### [Task instructions]
Using the listing below, set down each line from the line containing "ATOM 52 O O" through the line containing "ATOM 70 N N", both ends included, exactly and with nothing added.

### [Given records]
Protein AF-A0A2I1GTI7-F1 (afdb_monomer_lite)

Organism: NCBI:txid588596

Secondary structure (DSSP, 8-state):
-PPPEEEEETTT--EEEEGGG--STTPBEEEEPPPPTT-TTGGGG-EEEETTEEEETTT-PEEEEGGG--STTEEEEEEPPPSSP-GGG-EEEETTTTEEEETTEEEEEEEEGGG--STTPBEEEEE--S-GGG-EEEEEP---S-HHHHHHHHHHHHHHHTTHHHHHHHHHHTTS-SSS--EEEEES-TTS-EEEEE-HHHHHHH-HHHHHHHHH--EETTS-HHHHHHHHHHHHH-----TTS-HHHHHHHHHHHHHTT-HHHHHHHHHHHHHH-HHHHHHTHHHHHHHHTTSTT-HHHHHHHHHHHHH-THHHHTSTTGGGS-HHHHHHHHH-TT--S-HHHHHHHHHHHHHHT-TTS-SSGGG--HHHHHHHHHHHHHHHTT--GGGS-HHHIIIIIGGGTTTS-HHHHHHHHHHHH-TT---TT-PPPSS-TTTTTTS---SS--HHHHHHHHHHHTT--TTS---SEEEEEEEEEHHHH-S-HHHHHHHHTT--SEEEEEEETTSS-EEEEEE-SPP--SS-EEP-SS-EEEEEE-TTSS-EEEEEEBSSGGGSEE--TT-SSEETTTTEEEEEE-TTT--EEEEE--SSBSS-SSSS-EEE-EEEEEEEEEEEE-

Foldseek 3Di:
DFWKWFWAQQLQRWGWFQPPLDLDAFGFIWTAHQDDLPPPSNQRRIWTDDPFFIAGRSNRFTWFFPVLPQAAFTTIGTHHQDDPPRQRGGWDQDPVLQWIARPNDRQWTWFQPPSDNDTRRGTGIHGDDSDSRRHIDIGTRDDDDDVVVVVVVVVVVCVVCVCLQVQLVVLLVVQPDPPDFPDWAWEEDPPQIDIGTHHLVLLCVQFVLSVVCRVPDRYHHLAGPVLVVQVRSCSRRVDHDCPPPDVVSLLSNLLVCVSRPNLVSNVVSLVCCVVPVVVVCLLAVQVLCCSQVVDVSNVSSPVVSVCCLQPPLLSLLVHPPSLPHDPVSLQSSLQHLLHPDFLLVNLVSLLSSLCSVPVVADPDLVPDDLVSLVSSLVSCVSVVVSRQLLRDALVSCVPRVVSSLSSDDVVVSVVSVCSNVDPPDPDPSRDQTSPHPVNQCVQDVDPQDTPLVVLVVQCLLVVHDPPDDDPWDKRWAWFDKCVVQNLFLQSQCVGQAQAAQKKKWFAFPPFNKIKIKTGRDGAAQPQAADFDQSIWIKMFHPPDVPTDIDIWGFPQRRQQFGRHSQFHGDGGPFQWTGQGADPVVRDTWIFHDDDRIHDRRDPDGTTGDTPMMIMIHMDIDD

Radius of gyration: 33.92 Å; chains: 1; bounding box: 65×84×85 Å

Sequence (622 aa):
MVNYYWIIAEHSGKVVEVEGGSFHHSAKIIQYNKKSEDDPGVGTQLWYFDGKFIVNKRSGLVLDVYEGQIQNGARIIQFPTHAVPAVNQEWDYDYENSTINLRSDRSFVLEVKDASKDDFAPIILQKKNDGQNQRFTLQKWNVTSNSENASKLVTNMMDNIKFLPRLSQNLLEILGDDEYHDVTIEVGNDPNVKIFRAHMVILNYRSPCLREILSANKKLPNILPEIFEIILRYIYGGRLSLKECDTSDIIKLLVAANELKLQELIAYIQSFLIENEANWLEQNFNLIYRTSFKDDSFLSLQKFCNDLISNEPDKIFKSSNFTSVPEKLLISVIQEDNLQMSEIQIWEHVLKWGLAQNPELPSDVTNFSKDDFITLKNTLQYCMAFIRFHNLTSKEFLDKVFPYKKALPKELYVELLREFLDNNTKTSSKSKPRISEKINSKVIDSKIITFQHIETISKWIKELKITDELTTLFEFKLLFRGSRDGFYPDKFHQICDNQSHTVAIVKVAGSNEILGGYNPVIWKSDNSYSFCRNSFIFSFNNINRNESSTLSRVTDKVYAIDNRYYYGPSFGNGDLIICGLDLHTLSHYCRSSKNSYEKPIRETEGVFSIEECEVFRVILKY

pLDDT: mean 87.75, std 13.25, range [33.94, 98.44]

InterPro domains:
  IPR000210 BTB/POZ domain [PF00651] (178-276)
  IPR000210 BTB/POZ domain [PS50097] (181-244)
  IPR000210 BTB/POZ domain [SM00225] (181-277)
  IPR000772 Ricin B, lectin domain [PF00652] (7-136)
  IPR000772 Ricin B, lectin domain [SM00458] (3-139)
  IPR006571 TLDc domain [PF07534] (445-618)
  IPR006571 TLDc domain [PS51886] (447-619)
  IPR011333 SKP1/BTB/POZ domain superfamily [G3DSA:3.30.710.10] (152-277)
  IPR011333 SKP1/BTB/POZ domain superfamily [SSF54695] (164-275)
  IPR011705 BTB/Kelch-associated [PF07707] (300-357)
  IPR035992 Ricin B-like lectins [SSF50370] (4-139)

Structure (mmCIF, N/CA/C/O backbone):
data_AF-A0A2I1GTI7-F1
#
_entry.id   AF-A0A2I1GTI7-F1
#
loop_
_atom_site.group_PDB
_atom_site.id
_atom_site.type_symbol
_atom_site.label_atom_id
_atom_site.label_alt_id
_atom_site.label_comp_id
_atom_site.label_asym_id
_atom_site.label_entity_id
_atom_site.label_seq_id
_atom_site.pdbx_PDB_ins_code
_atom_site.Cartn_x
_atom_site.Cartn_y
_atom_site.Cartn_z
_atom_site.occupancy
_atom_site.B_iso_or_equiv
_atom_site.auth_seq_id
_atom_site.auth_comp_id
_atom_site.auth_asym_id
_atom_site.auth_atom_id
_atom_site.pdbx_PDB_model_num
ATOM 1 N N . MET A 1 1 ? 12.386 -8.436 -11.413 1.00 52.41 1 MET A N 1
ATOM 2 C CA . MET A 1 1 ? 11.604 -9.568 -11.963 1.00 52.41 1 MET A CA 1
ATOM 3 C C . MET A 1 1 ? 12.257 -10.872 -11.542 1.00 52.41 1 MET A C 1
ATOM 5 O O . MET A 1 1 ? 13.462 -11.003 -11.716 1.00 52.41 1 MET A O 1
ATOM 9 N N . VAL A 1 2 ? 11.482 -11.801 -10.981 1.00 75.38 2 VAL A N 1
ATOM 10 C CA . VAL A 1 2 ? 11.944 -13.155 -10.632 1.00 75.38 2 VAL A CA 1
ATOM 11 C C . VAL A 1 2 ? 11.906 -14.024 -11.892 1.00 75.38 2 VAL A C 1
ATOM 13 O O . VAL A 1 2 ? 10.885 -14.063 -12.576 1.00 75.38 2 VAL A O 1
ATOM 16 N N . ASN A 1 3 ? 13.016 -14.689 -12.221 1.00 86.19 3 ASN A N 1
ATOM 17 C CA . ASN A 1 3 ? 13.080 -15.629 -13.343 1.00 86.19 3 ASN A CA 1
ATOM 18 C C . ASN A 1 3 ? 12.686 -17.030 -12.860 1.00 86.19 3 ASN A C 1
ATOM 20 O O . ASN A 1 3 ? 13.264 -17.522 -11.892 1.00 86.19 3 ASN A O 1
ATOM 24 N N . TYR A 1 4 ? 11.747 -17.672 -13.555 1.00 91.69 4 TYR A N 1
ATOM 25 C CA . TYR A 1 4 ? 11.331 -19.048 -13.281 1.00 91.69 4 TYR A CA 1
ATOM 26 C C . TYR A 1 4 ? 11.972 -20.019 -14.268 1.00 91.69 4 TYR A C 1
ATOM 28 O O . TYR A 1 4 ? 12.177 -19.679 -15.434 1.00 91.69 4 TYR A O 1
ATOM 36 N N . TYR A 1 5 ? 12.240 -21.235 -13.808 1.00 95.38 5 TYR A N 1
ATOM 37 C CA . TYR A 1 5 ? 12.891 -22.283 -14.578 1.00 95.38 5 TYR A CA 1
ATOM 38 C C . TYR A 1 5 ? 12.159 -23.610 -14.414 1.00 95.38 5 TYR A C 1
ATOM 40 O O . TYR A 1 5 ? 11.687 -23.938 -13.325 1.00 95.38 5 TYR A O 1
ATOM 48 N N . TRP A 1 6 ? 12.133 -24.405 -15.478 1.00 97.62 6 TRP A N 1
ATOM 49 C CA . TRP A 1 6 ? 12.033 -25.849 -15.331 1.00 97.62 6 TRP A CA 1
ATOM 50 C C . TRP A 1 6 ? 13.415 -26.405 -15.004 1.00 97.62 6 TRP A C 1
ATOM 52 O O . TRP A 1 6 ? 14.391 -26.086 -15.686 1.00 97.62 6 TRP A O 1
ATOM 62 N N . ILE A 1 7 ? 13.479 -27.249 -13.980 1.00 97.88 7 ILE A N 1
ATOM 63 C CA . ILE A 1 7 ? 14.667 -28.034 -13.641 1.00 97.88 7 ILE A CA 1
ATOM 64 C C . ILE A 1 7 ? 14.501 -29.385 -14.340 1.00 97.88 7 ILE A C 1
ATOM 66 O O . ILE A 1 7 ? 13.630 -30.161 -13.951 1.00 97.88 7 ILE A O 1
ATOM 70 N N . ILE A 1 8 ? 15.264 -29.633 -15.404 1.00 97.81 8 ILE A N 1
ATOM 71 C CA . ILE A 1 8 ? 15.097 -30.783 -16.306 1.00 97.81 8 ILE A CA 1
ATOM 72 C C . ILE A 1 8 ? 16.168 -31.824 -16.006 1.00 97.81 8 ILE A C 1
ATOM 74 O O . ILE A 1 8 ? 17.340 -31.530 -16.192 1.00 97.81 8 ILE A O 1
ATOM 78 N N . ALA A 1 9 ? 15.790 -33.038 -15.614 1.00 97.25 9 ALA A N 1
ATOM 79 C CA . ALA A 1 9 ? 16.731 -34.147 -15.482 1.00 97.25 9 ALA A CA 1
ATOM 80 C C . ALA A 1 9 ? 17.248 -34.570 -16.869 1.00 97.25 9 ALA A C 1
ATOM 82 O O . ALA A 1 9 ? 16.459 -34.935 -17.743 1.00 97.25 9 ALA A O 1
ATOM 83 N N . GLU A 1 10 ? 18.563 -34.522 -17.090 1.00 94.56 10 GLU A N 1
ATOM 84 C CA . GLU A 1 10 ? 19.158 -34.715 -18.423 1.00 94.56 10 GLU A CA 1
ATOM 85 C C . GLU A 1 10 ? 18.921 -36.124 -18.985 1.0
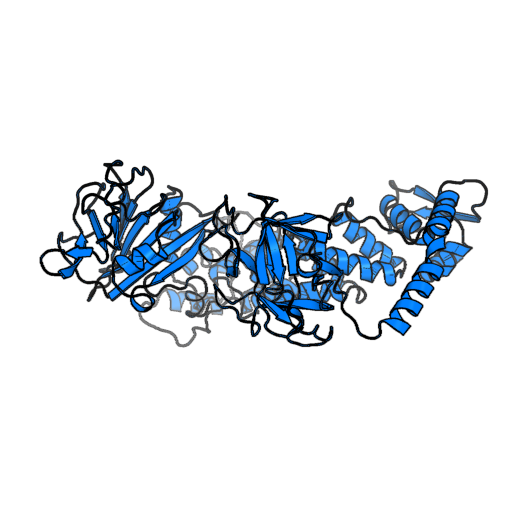0 94.56 10 GLU A C 1
ATOM 87 O O . GLU A 1 10 ? 18.703 -36.285 -20.186 1.00 94.56 10 GLU A O 1
ATOM 92 N N . HIS A 1 11 ? 18.922 -37.155 -18.132 1.00 94.69 11 HIS A N 1
ATOM 93 C CA . HIS A 1 11 ? 18.783 -38.552 -18.567 1.00 94.69 11 HIS A CA 1
ATOM 94 C C . HIS A 1 11 ? 17.360 -38.918 -19.018 1.00 94.69 11 HIS A C 1
ATOM 96 O O . HIS A 1 11 ? 17.189 -39.826 -19.841 1.00 94.69 11 HIS A O 1
ATOM 102 N N . SER A 1 12 ? 16.338 -38.261 -18.458 1.00 96.06 12 SER A N 1
ATOM 103 C CA . SER A 1 12 ? 14.922 -38.545 -18.726 1.00 96.06 12 SER A CA 1
ATOM 104 C C . SER A 1 12 ? 14.232 -37.465 -19.560 1.00 96.06 12 SER A C 1
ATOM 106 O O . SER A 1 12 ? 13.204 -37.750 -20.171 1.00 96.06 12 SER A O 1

### [Response]
ATOM 52 O O . TRP A 1 6 ? 14.391 -26.086 -15.686 1.00 97.62 6 TRP A O 1
ATOM 62 N N . ILE A 1 7 ? 13.479 -27.249 -13.980 1.00 97.88 7 ILE A N 1
ATOM 63 C CA . ILE A 1 7 ? 14.667 -28.034 -13.641 1.00 97.88 7 ILE A CA 1
ATOM 64 C C . ILE A 1 7 ? 14.501 -29.385 -14.340 1.00 97.88 7 ILE A C 1
ATOM 66 O O . ILE A 1 7 ? 13.630 -30.161 -13.951 1.00 97.88 7 ILE A O 1
ATOM 70 N N . ILE A 1 8 ? 15.264 -29.633 -15.404 1.00 97.81 8 ILE A N 1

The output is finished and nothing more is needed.